►
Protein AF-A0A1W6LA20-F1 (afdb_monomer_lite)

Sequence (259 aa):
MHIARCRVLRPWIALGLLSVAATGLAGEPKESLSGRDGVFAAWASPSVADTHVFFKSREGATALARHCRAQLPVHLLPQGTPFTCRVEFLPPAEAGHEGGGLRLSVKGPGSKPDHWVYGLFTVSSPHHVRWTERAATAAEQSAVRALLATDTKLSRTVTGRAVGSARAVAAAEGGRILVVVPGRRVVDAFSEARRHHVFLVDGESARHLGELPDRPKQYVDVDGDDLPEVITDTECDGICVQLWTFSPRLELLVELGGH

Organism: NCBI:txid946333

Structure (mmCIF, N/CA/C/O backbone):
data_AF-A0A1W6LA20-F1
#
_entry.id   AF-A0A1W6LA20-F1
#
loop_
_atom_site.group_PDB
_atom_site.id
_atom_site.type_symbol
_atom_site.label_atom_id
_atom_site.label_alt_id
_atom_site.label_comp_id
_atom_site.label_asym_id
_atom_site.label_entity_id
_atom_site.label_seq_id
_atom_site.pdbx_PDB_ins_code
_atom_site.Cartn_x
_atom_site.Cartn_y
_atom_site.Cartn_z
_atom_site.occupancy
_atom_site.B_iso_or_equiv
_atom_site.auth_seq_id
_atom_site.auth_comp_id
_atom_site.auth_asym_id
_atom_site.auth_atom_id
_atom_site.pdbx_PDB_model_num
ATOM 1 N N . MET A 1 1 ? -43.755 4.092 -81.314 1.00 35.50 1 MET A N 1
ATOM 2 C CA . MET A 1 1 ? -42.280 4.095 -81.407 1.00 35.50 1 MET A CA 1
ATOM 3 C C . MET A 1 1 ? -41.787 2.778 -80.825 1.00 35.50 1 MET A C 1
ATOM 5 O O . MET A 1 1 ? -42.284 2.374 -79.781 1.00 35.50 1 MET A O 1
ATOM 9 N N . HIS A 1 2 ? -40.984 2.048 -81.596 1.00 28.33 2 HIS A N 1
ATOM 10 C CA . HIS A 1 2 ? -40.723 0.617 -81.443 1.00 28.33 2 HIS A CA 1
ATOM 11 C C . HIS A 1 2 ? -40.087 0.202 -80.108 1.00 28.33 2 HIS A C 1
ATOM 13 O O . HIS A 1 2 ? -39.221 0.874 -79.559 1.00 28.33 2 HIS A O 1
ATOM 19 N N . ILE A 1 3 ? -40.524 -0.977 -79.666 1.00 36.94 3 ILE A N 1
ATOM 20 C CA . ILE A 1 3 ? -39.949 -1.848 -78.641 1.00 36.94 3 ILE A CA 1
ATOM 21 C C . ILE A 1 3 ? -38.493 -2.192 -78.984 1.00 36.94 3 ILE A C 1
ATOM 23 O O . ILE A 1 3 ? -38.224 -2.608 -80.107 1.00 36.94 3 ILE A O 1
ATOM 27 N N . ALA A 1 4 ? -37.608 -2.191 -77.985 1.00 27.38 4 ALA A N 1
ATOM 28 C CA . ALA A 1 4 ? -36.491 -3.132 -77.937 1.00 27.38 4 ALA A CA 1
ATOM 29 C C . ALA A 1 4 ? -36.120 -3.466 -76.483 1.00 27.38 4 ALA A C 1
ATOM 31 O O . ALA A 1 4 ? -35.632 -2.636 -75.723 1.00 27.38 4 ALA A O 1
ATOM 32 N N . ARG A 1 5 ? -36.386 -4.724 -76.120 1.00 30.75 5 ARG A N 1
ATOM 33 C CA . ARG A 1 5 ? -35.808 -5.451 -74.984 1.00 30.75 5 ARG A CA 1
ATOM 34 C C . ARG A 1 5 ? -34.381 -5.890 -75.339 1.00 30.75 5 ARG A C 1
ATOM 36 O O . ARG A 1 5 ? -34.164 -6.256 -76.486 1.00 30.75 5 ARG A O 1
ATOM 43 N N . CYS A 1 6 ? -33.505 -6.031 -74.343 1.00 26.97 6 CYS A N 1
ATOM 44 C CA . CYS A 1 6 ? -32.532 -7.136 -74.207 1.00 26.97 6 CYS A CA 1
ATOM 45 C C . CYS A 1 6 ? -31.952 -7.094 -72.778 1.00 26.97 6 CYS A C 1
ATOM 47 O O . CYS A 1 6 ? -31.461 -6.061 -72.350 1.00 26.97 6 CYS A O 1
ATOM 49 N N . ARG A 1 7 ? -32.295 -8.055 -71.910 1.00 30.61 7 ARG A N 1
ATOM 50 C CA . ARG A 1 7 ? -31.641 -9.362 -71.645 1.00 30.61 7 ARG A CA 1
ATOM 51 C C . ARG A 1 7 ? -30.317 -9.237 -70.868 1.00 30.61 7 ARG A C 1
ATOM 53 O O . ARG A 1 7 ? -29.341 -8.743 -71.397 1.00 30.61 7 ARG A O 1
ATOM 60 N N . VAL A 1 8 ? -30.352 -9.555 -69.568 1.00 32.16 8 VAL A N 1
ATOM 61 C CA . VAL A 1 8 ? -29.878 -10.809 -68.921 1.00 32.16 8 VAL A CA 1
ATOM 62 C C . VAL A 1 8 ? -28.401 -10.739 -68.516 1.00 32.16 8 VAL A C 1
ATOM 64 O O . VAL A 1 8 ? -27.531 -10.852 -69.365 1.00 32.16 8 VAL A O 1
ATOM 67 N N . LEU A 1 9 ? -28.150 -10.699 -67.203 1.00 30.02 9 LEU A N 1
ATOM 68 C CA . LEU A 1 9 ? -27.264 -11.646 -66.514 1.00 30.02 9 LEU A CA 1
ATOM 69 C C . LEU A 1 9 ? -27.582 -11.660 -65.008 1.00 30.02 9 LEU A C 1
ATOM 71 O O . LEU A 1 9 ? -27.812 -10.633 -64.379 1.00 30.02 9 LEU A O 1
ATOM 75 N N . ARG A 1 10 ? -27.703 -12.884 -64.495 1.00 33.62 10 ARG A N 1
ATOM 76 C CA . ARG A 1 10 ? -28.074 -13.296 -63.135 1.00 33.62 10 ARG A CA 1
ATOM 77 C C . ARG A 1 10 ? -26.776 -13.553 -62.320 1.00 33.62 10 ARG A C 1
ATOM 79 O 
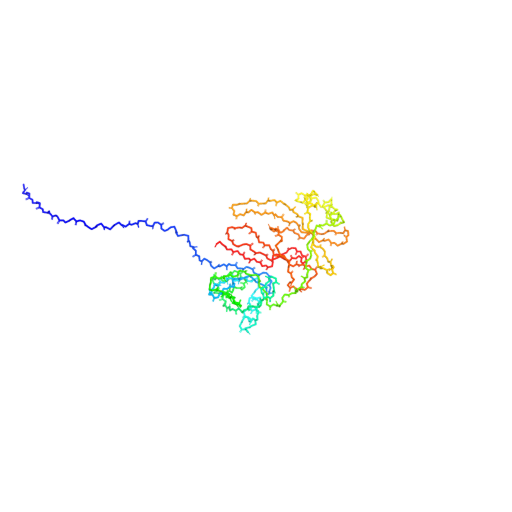O . ARG A 1 10 ? -25.693 -13.407 -62.876 1.00 33.62 10 ARG A O 1
ATOM 86 N N . PRO A 1 11 ? -26.853 -13.888 -61.021 1.00 39.06 11 PRO A N 1
ATOM 87 C CA . PRO A 1 11 ? -26.169 -13.197 -59.935 1.00 39.06 11 PRO A CA 1
ATOM 88 C C . PRO A 1 11 ? -24.902 -13.921 -59.455 1.00 39.06 11 PRO A C 1
ATOM 90 O O . PRO A 1 11 ? -24.794 -15.138 -59.567 1.00 39.06 11 PRO A O 1
ATOM 93 N N . TRP A 1 12 ? -23.999 -13.192 -58.805 1.00 30.77 12 TRP A N 1
ATOM 94 C CA . TRP A 1 12 ? -23.116 -13.787 -57.804 1.00 30.77 12 TRP A CA 1
ATOM 95 C C . TRP A 1 12 ? -23.503 -13.221 -56.446 1.00 30.77 12 TRP A C 1
ATOM 97 O O . TRP A 1 12 ? -23.446 -12.019 -56.201 1.00 30.77 12 TRP A O 1
ATOM 107 N N . ILE A 1 13 ? -23.990 -14.124 -55.602 1.00 44.78 13 ILE A N 1
ATOM 108 C CA . ILE A 1 13 ? -24.242 -13.900 -54.188 1.00 44.78 13 ILE A CA 1
ATOM 109 C C . ILE A 1 13 ? -22.882 -13.657 -53.536 1.00 44.78 13 ILE A C 1
ATOM 111 O O . ILE A 1 13 ? -22.053 -14.560 -53.486 1.00 44.78 13 ILE A O 1
ATOM 115 N N . ALA A 1 14 ? -22.673 -12.459 -53.008 1.00 33.38 14 ALA A N 1
ATOM 116 C CA . ALA A 1 14 ? -21.736 -12.246 -51.921 1.00 33.38 14 ALA A CA 1
ATOM 117 C C . ALA A 1 14 ? -22.557 -11.716 -50.747 1.00 33.38 14 ALA A C 1
ATOM 119 O O . ALA A 1 14 ? -22.927 -10.543 -50.700 1.00 33.38 14 ALA A O 1
ATOM 120 N N . LEU A 1 15 ? -22.904 -12.631 -49.839 1.00 37.78 15 LEU A N 1
ATOM 121 C CA . LEU A 1 15 ? -23.338 -12.310 -48.486 1.00 37.78 15 LEU A CA 1
ATOM 122 C C . LEU A 1 15 ? -22.204 -11.506 -47.829 1.00 37.78 15 LEU A C 1
ATOM 124 O O . LEU A 1 15 ? -21.242 -12.070 -47.314 1.00 37.78 15
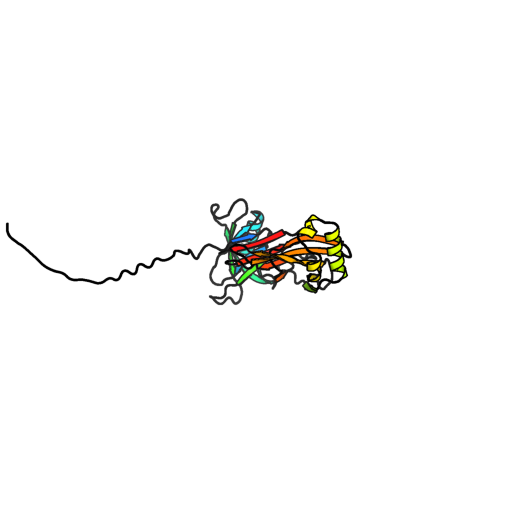 LEU A O 1
ATOM 128 N N . GLY A 1 16 ? -22.298 -10.182 -47.889 1.00 30.05 16 GLY A N 1
ATOM 129 C CA . GLY A 1 16 ? -21.519 -9.295 -47.040 1.00 30.05 16 GLY A CA 1
ATOM 130 C C . GLY A 1 16 ? -22.166 -9.276 -45.665 1.00 30.05 16 GLY A C 1
ATOM 131 O O . GLY A 1 16 ? -23.110 -8.524 -45.437 1.00 30.05 16 GLY A O 1
ATOM 132 N N . LEU A 1 17 ? -21.691 -10.145 -44.773 1.00 33.44 17 LEU A N 1
ATOM 133 C CA . LEU A 1 17 ? -21.923 -10.033 -43.338 1.00 33.44 17 LEU A CA 1
ATOM 134 C C . LEU A 1 17 ? -21.508 -8.623 -42.897 1.00 33.44 17 LEU A C 1
ATOM 136 O O . LEU A 1 17 ? -20.324 -8.288 -42.910 1.00 33.44 17 LEU A O 1
ATOM 140 N N . LEU A 1 18 ? -22.485 -7.801 -42.506 1.00 33.50 18 LEU A N 1
ATOM 141 C CA . LEU A 1 18 ? -22.236 -6.658 -41.636 1.00 33.50 18 LEU A CA 1
ATOM 142 C C . LEU A 1 18 ? -21.781 -7.212 -40.282 1.00 33.50 18 LEU A C 1
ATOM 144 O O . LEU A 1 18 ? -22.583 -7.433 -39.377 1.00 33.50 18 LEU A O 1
◄
- _YOUR GOAL_
From the records above, give again exactly the lines running from the line with "ATOM 33 C CA" to the line with "ATOM 50 C CA", inclusive.

- _EXERCISE OUTPUT_
ATOM 33 C CA . ARG A 1 5 ? -35.808 -5.451 -74.984 1.00 30.75 5 ARG A CA 1
ATOM 34 C C . ARG A 1 5 ? -34.381 -5.890 -75.339 1.00 30.75 5 ARG A C 1
ATOM 36 O O . ARG A 1 5 ? -34.164 -6.256 -76.486 1.00 30.75 5 ARG A O 1
ATOM 43 N N . CYS A 1 6 ? -33.505 -6.031 -74.343 1.00 26.97 6 CYS A N 1
ATOM 44 C CA . CYS A 1 6 ? -32.532 -7.136 -74.207 1.00 26.97 6 CYS A CA 1
ATOM 45 C C . CYS A 1 6 ? -31.952 -7.094 -72.778 1.00 26.97 6 CYS A C 1
ATOM 47 O O . CYS A 1 6 ? -31.461 -6.061 -72.350 1.00 26.97 6 CYS A O 1
ATOM 49 N N . ARG A 1 7 ? -32.295 -8.055 -71.910 1.00 30.61 7 ARG A N 1
ATOM 50 C CA . ARG A 1 7 ? -31.641 -9.362 -71.645 1.00 30.61 7 ARG A CA 1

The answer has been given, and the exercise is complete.